▼
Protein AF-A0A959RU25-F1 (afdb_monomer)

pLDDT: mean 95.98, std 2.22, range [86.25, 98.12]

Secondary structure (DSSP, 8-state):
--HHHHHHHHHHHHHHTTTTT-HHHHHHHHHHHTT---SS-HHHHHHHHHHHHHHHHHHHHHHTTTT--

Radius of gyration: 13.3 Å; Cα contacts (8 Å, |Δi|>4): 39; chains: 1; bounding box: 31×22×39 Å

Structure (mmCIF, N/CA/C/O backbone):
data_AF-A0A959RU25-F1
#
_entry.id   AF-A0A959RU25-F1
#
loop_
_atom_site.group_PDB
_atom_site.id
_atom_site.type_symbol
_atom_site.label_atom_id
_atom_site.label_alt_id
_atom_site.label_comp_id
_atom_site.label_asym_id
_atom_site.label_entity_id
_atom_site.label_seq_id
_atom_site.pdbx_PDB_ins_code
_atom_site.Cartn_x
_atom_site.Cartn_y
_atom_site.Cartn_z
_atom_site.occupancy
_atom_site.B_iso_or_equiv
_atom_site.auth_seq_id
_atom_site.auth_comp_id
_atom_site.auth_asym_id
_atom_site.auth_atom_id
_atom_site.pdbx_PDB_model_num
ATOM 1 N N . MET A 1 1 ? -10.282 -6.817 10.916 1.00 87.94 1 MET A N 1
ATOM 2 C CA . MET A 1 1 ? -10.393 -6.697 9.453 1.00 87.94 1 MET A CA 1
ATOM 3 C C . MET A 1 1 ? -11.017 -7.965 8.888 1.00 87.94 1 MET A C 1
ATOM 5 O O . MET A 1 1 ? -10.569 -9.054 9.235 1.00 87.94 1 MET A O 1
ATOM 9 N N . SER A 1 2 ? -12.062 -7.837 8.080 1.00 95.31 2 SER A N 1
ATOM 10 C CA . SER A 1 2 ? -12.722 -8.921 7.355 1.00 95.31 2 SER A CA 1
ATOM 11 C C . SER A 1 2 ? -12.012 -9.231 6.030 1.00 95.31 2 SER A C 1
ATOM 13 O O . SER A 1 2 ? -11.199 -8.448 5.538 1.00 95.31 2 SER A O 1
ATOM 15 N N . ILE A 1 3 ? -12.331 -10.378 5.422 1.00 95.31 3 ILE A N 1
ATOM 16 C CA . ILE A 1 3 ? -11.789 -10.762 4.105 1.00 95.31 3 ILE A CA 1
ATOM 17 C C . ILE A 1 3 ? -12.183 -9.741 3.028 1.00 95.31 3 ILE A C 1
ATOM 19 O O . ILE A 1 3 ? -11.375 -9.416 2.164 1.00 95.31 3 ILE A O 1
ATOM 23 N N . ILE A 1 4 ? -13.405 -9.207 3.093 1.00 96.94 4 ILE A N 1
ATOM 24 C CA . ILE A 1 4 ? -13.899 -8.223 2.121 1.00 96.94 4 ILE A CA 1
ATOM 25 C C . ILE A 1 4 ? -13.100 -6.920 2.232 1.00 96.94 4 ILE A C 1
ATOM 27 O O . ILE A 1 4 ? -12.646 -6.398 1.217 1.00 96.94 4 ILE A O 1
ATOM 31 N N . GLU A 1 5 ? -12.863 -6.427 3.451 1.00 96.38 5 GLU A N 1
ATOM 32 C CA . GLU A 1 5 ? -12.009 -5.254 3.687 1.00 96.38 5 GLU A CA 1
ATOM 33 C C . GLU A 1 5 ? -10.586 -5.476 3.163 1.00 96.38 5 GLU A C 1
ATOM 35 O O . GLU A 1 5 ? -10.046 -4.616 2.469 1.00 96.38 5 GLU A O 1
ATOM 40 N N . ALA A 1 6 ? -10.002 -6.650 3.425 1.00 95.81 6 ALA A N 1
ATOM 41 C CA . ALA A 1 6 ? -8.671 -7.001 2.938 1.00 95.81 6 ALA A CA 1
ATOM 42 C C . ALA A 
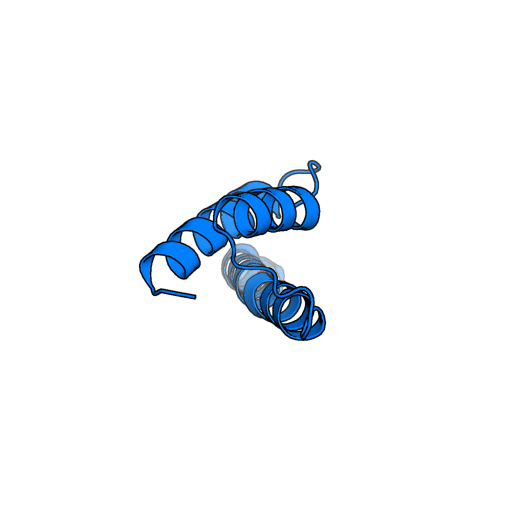1 6 ? -8.591 -6.983 1.402 1.00 95.81 6 ALA A C 1
ATOM 44 O O . ALA A 1 6 ? -7.628 -6.460 0.842 1.00 95.81 6 ALA A O 1
ATOM 45 N N . ILE A 1 7 ? -9.615 -7.507 0.717 1.00 97.25 7 ILE A N 1
ATOM 46 C CA . ILE A 1 7 ? -9.705 -7.484 -0.749 1.00 97.25 7 ILE A CA 1
ATOM 47 C C . ILE A 1 7 ? -9.784 -6.043 -1.260 1.00 97.25 7 ILE A C 1
ATOM 49 O O . ILE A 1 7 ? -9.052 -5.688 -2.182 1.00 97.25 7 ILE A O 1
ATOM 53 N N . ILE A 1 8 ? -10.632 -5.200 -0.664 1.00 97.94 8 ILE A N 1
ATOM 54 C CA . ILE A 1 8 ? -10.785 -3.806 -1.103 1.00 97.94 8 ILE A CA 1
ATOM 55 C C . ILE A 1 8 ? -9.475 -3.034 -0.918 1.00 97.94 8 ILE A C 1
ATOM 57 O O . ILE A 1 8 ? -9.029 -2.355 -1.842 1.00 97.94 8 ILE A O 1
ATOM 61 N N . LEU A 1 9 ? -8.822 -3.167 0.239 1.00 97.88 9 LEU A N 1
ATOM 62 C CA . LEU A 1 9 ? -7.530 -2.528 0.495 1.00 97.88 9 LEU A CA 1
ATOM 63 C C . LEU A 1 9 ? -6.434 -3.066 -0.437 1.00 97.88 9 LEU A C 1
ATOM 65 O O . LEU A 1 9 ? -5.617 -2.288 -0.917 1.00 97.88 9 LEU A O 1
ATOM 69 N N . GLY A 1 10 ? -6.454 -4.360 -0.767 1.00 97.75 10 GLY A N 1
ATOM 70 C CA . GLY A 1 10 ? -5.566 -4.955 -1.771 1.00 97.75 10 GLY A CA 1
ATOM 71 C C . GLY A 1 10 ? -5.747 -4.361 -3.163 1.00 97.75 10 GLY A C 1
ATOM 72 O O . GLY A 1 10 ? -4.757 -4.048 -3.824 1.00 97.75 10 GLY A O 1
ATOM 73 N N . ILE A 1 11 ? -6.992 -4.134 -3.590 1.00 98.06 11 ILE A N 1
ATOM 74 C CA . ILE A 1 11 ? -7.290 -3.450 -4.856 1.00 98.06 11 ILE A CA 1
ATOM 75 C C . ILE A 1 11 ? -6.762 -2.012 -4.819 1.00 98.06 11 ILE A C 1
ATOM 77 O O . ILE A 1 11 ? -6.091 -1.589 -5.757 1.00 98.06 11 ILE A O 1
ATOM 81 N N . ILE A 1 12 ? -7.012 -1.271 -3.735 1.00 98.12 12 ILE A N 1
ATOM 82 C CA . ILE A 1 12 ? -6.517 0.105 -3.579 1.00 98.12 12 ILE A CA 1
ATOM 83 C C . ILE A 1 12 ? -4.988 0.135 -3.658 1.00 98.12 12 ILE A C 1
ATOM 85 O O . ILE A 1 12 ? -4.442 0.904 -4.446 1.00 98.12 12 ILE A O 1
ATOM 89 N N . GLN A 1 13 ? -4.297 -0.721 -2.902 1.00 98.12 13 GLN A N 1
ATOM 90 C CA . GLN A 1 13 ? -2.838 -0.821 -2.919 1.00 98.12 13 GLN A CA 1
ATOM 91 C C . GLN A 1 13 ? -2.320 -1.141 -4.326 1.00 98.12 13 GLN A C 1
ATOM 93 O O . GLN A 1 13 ? -1.483 -0.416 -4.851 1.00 98.12 13 GLN A O 1
ATOM 98 N N . GLY A 1 14 ? -2.852 -2.184 -4.969 1.00 97.44 14 GLY A N 1
ATOM 99 C CA . GLY A 1 14 ? -2.416 -2.601 -6.302 1.00 97.44 14 GLY A CA 1
ATOM 100 C C . GLY A 1 14 ? -2.619 -1.533 -7.378 1.00 97.44 14 GLY A C 1
ATOM 101 O O . GLY A 1 14 ? -1.777 -1.391 -8.261 1.00 97.44 14 GLY A O 1
ATOM 102 N N . LEU A 1 15 ? -3.704 -0.756 -7.299 1.00 97.25 15 LEU A N 1
ATOM 103 C CA . LEU A 1 15 ? -3.973 0.326 -8.249 1.00 97.25 15 LEU A CA 1
ATOM 104 C C . LEU A 1 15 ? -3.114 1.566 -7.992 1.00 97.25 15 LEU A C 1
ATOM 106 O O . LEU A 1 15 ? -2.719 2.239 -8.940 1.00 97.25 15 LEU A O 1
ATOM 110 N N . THR A 1 16 ? -2.849 1.895 -6.729 1.00 97.88 16 THR A N 1
ATOM 111 C CA . THR A 1 16 ? -2.223 3.172 -6.354 1.00 97.88 16 THR A CA 1
ATOM 112 C C . THR A 1 16 ? -0.707 3.096 -6.206 1.00 97.88 16 THR A C 1
ATOM 114 O O . THR A 1 16 ? -0.057 4.125 -6.346 1.00 97.88 16 THR A O 1
ATOM 117 N N . GLU A 1 17 ? -0.124 1.918 -5.968 1.00 97.44 17 GLU A N 1
ATOM 118 C CA . GLU A 1 17 ? 1.319 1.765 -5.726 1.00 97.44 17 GLU A CA 1
ATOM 119 C C . GLU A 1 17 ? 2.177 2.164 -6.930 1.00 97.44 17 GLU A C 1
ATOM 121 O O . GLU A 1 17 ? 3.239 2.761 -6.776 1.00 97.44 17 GLU A O 1
ATOM 126 N N . PHE A 1 18 ? 1.714 1.855 -8.140 1.00 95.38 18 PHE A N 1
ATOM 127 C CA . PHE A 1 18 ? 2.464 2.134 -9.368 1.00 95.38 18 PHE A CA 1
ATOM 128 C C . PHE A 1 18 ? 2.195 3.537 -9.928 1.00 95.38 18 PHE A C 1
ATOM 130 O O . PHE A 1 18 ? 2.828 3.956 -10.897 1.00 95.38 18 PHE A O 1
ATOM 137 N N . LEU A 1 19 ? 1.251 4.267 -9.329 1.00 95.94 19 LEU A N 1
ATOM 138 C CA . LEU A 1 19 ? 0.900 5.633 -9.693 1.00 95.94 19 LEU A CA 1
ATOM 139 C C . LEU A 1 19 ? 1.567 6.611 -8.707 1.00 95.94 19 LEU A C 1
ATOM 141 O O . LEU A 1 19 ? 1.589 6.353 -7.504 1.00 95.94 19 LEU A O 1
ATOM 145 N N . PRO A 1 20 ? 2.056 7.782 -9.154 1.00 95.00 20 PRO A N 1
ATOM 146 C CA . PRO A 1 20 ? 2.689 8.771 -8.278 1.00 95.00 20 PRO A CA 1
ATOM 147 C C . PRO A 1 20 ? 1.646 9.583 -7.479 1.00 95.00 20 PRO A C 1
ATOM 149 O O . PRO A 1 20 ? 1.602 10.808 -7.555 1.00 95.0
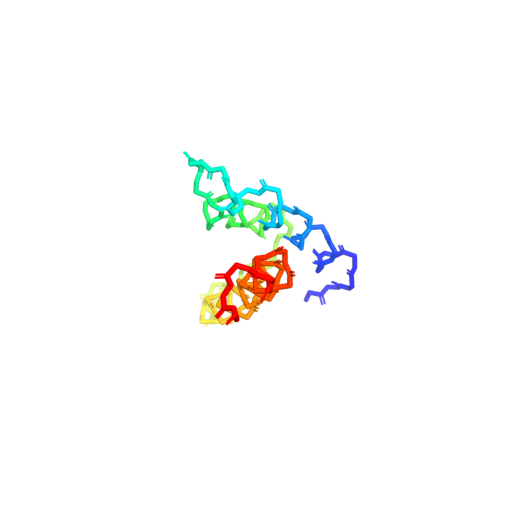0 20 PRO A O 1
ATOM 152 N N . ILE A 1 21 ? 0.772 8.895 -6.736 1.00 95.94 21 ILE A N 1
ATOM 153 C CA . ILE A 1 21 ? -0.381 9.471 -6.017 1.00 95.94 21 ILE A CA 1
ATOM 154 C C . ILE A 1 21 ? -0.442 9.083 -4.529 1.00 95.94 21 ILE A C 1
ATOM 156 O O . ILE A 1 21 ? -1.423 9.397 -3.863 1.00 95.94 21 ILE A O 1
ATOM 160 N N . SER A 1 22 ? 0.604 8.439 -3.994 1.00 95.88 22 SER A N 1
ATOM 161 C CA . SER A 1 22 ? 0.695 7.935 -2.610 1.00 95.88 22 SER A CA 1
ATOM 162 C C . SER A 1 22 ? -0.327 6.841 -2.269 1.00 95.88 22 SER A C 1
ATOM 164 O O . SER A 1 22 ? -1.464 7.109 -1.868 1.00 95.88 22 SER A O 1
ATOM 166 N N . SER A 1 23 ? 0.103 5.584 -2.361 1.00 95.94 23 SER A N 1
ATOM 167 C CA . SER A 1 23 ? -0.693 4.414 -1.970 1.00 95.94 23 SER A CA 1
ATOM 168 C C . SER A 1 23 ? -1.014 4.388 -0.475 1.00 95.94 23 SER A C 1
ATOM 170 O O . SER A 1 23 ? -2.151 4.133 -0.075 1.00 95.94 23 SER A O 1
ATOM 172 N N . THR A 1 24 ? -0.052 4.776 0.363 1.00 96.19 24 THR A N 1
ATOM 173 C CA . THR A 1 24 ? -0.196 4.840 1.826 1.00 96.19 24 THR A CA 1
ATOM 174 C C . THR A 1 24 ? -1.291 5.814 2.253 1.00 96.19 24 THR A C 1
ATOM 176 O O . THR A 1 24 ? -2.046 5.537 3.189 1.00 96.19 24 THR A O 1
ATOM 179 N N . GLY A 1 25 ? -1.404 6.948 1.553 1.00 96.69 25 GLY A N 1
ATOM 180 C CA . GLY A 1 25 ? -2.462 7.931 1.775 1.00 96.69 25 GLY A CA 1
ATOM 181 C C . GLY A 1 25 ? -3.842 7.354 1.467 1.00 96.69 25 GLY A C 1
ATOM 182 O O . GLY A 1 25 ? -4.727 7.393 2.322 1.00 96.69 25 GLY A O 1
ATOM 183 N N . HIS A 1 26 ? -4.005 6.754 0.286 1.00 97.56 26 HIS A N 1
ATOM 184 C CA . HIS A 1 26 ? -5.267 6.139 -0.134 1.00 97.56 26 HIS A CA 1
ATOM 185 C C . HIS A 1 26 ? -5.688 4.993 0.793 1.00 97.56 26 HIS A C 1
ATOM 187 O O . HIS A 1 26 ? -6.840 4.958 1.231 1.00 97.56 26 HIS A O 1
ATOM 193 N N . LEU A 1 27 ? -4.756 4.107 1.161 1.00 97.38 27 LEU A N 1
ATOM 194 C CA . LEU A 1 27 ? -5.001 3.047 2.137 1.00 97.38 27 LEU A CA 1
ATOM 195 C C . LEU A 1 27 ? -5.457 3.617 3.476 1.00 97.38 27 LEU A C 1
ATOM 197 O O . LEU A 1 27 ? -6.444 3.146 4.028 1.00 97.38 27 LEU A O 1
ATOM 201 N N . THR A 1 28 ? -4.767 4.631 4.004 1.00 96.69 28 THR A N 1
ATOM 202 C CA . THR A 1 28 ? -5.088 5.204 5.320 1.00 96.69 28 THR A CA 1
ATOM 203 C C . THR A 1 28 ? -6.453 5.885 5.321 1.00 96.69 28 THR A C 1
ATOM 205 O O . THR A 1 28 ? -7.208 5.735 6.279 1.00 96.69 28 THR A O 1
ATOM 208 N N . VAL A 1 29 ? -6.813 6.595 4.249 1.00 97.56 29 VAL A N 1
ATOM 209 C CA . VAL A 1 29 ? -8.156 7.179 4.104 1.00 97.56 29 VAL A CA 1
ATOM 210 C C . VAL A 1 29 ? -9.216 6.077 4.062 1.00 97.56 29 VAL A C 1
ATOM 212 O O . VAL A 1 29 ? -10.176 6.137 4.827 1.00 97.56 29 VAL A O 1
ATOM 215 N N . ALA A 1 30 ? -9.029 5.044 3.237 1.00 97.25 30 ALA A N 1
ATOM 216 C CA . ALA A 1 30 ? -9.964 3.923 3.149 1.00 97.25 30 ALA A CA 1
ATOM 217 C C . ALA A 1 30 ? -10.087 3.159 4.479 1.00 97.25 30 ALA A C 1
ATOM 219 O O . ALA A 1 30 ? -11.196 2.883 4.930 1.00 97.25 30 ALA A O 1
ATOM 220 N N . GLY A 1 31 ? -8.964 2.895 5.150 1.00 96.88 31 GLY A N 1
ATOM 221 C CA . GLY A 1 31 ? -8.912 2.246 6.458 1.00 96.88 31 GLY A CA 1
ATOM 222 C C . GLY A 1 31 ? -9.641 3.040 7.540 1.00 96.88 31 GLY A C 1
ATOM 223 O O . GLY A 1 31 ? -10.377 2.452 8.329 1.00 96.88 31 GLY A O 1
ATOM 224 N N . LYS A 1 32 ? -9.518 4.376 7.545 1.00 95.88 32 LYS A N 1
ATOM 225 C CA . LYS A 1 32 ? -10.301 5.246 8.441 1.00 95.88 32 LYS A CA 1
ATOM 226 C C . LYS A 1 32 ? -11.796 5.189 8.139 1.00 95.88 32 LYS A C 1
ATOM 228 O O . LYS A 1 32 ? -12.584 5.059 9.068 1.00 95.88 32 LYS A O 1
ATOM 233 N N . LEU A 1 33 ? -12.188 5.251 6.865 1.00 97.12 33 LEU A N 1
ATOM 234 C CA . LEU A 1 33 ? -13.598 5.177 6.456 1.00 97.12 33 LEU A CA 1
ATOM 235 C C . LEU A 1 33 ? -14.247 3.832 6.813 1.00 97.12 33 LEU A C 1
ATOM 237 O O . LEU A 1 33 ? -15.439 3.782 7.094 1.00 97.12 33 LEU A O 1
ATOM 241 N N . MET A 1 34 ? -13.460 2.757 6.824 1.00 95.94 34 MET A N 1
ATOM 242 C CA . MET A 1 34 ? -13.893 1.414 7.214 1.00 95.94 34 MET A CA 1
ATOM 243 C C . MET A 1 34 ? -13.763 1.134 8.722 1.00 95.94 34 MET A C 1
ATOM 245 O O . MET A 1 34 ? -14.114 0.043 9.160 1.00 95.94 34 MET A O 1
ATOM 249 N N . GLY
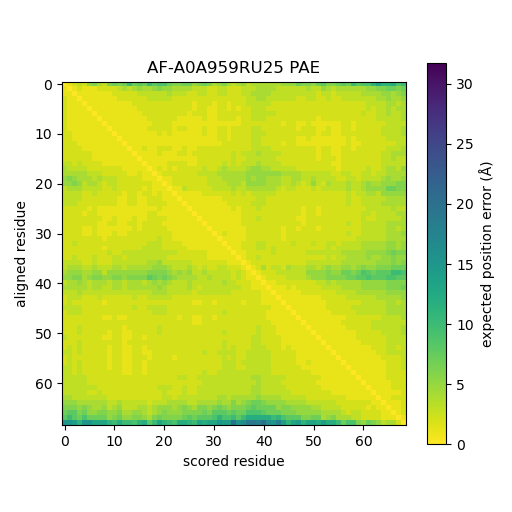 A 1 35 ? -13.252 2.079 9.523 1.00 95.50 35 GLY A N 1
ATOM 250 C CA . GLY A 1 35 ? -13.070 1.896 10.969 1.00 95.50 35 GLY A CA 1
ATOM 251 C C . GLY A 1 35 ? -12.002 0.860 11.348 1.00 95.50 35 GLY A C 1
ATOM 252 O O . GLY A 1 35 ? -12.124 0.201 12.375 1.00 95.50 35 GLY A O 1
ATOM 253 N N . LEU A 1 36 ? -10.970 0.682 10.518 1.00 95.06 36 LEU A N 1
ATOM 254 C CA . LEU A 1 36 ? -9.953 -0.373 10.675 1.00 95.06 36 LEU A CA 1
ATOM 255 C C . LEU A 1 36 ? -8.712 0.063 11.451 1.00 95.06 36 LEU A C 1
ATOM 257 O O . LEU A 1 36 ? -7.881 -0.774 11.799 1.00 95.06 36 LEU A O 1
ATOM 261 N N . ILE A 1 37 ? -8.567 1.363 11.699 1.00 94.44 37 ILE A N 1
ATOM 262 C CA . ILE A 1 37 ? -7.423 1.919 12.418 1.00 94.44 37 ILE A CA 1
ATOM 263 C C . ILE A 1 37 ? -7.799 2.036 13.891 1.00 94.44 37 ILE A C 1
ATOM 265 O O . ILE A 1 37 ? -8.612 2.881 14.256 1.00 94.44 37 ILE A O 1
ATOM 269 N N . SER A 1 38 ? -7.204 1.177 14.718 1.00 92.12 38 SER A N 1
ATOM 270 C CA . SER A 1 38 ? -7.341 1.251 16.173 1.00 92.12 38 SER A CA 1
▲
__DESCRIPTION OF THE TASK__.
If a line comes after the one containing "ATOM 10 C CA", leave it out; set down every line of the data before it, and that line itself, exactly.

__PROBLEM SOLUTION__.
Protein AF-A0A959RU25-F1 (afdb_monomer)

pLDDT: mean 95.98, std 2.22, range [86.25, 98.12]

Secondary structure (DSSP, 8-state):
--HHHHHHHHHHHHHHTTTTT-HHHHHHHHHHHTT---SS-HHHHHHHHHHHHHHHHHHHHHHTTTT--

Radius of gyration: 13.3 Å; Cα contacts (8 Å, |Δi|>4): 39; chains: 1; bounding box: 31×22×39 Å

Structure (mmCIF, N/CA/C/O backbone):
data_AF-A0A959RU25-F1
#
_entry.id   AF-A0A959RU25-F1
#
loop_
_atom_site.group_PDB
_atom_site.id
_atom_site.type_symbol
_atom_site.label_atom_id
_atom_site.label_alt_id
_atom_site.label_comp_id
_atom_site.label_asym_id
_atom_site.label_entity_id
_atom_site.label_seq_id
_atom_site.pdbx_PDB_ins_code
_atom_site.Cartn_x
_atom_site.Cartn_y
_atom_site.Cartn_z
_atom_site.occupancy
_atom_site.B_iso_or_equiv
_atom_site.auth_seq_id
_atom_site.auth_comp_id
_atom_site.auth_asym_id
_atom_site.auth_atom_id
_atom_site.pdbx_PDB_model_num
ATOM 1 N N . MET A 1 1 ? -10.282 -6.817 10.916 1.00 87.94 1 MET A N 1
ATOM 2 C CA . MET A 1 1 ? -10.393 -6.697 9.453 1.00 87.94 1 MET A CA 1
ATOM 3 C C . MET A 1 1 ? -11.017 -7.965 8.888 1.00 87.94 1 MET A C 1
ATOM 5 O O . MET A 1 1 ? -10.569 -9.054 9.235 1.00 87.94 1 MET A O 1
ATOM 9 N N . SER A 1 2 ? -12.062 -7.837 8.080 1.00 95.31 2 SER A N 1
ATOM 10 C CA . SER A 1 2 ? -12.722 -8.921 7.355 1.00 95.31 2 SER A CA 1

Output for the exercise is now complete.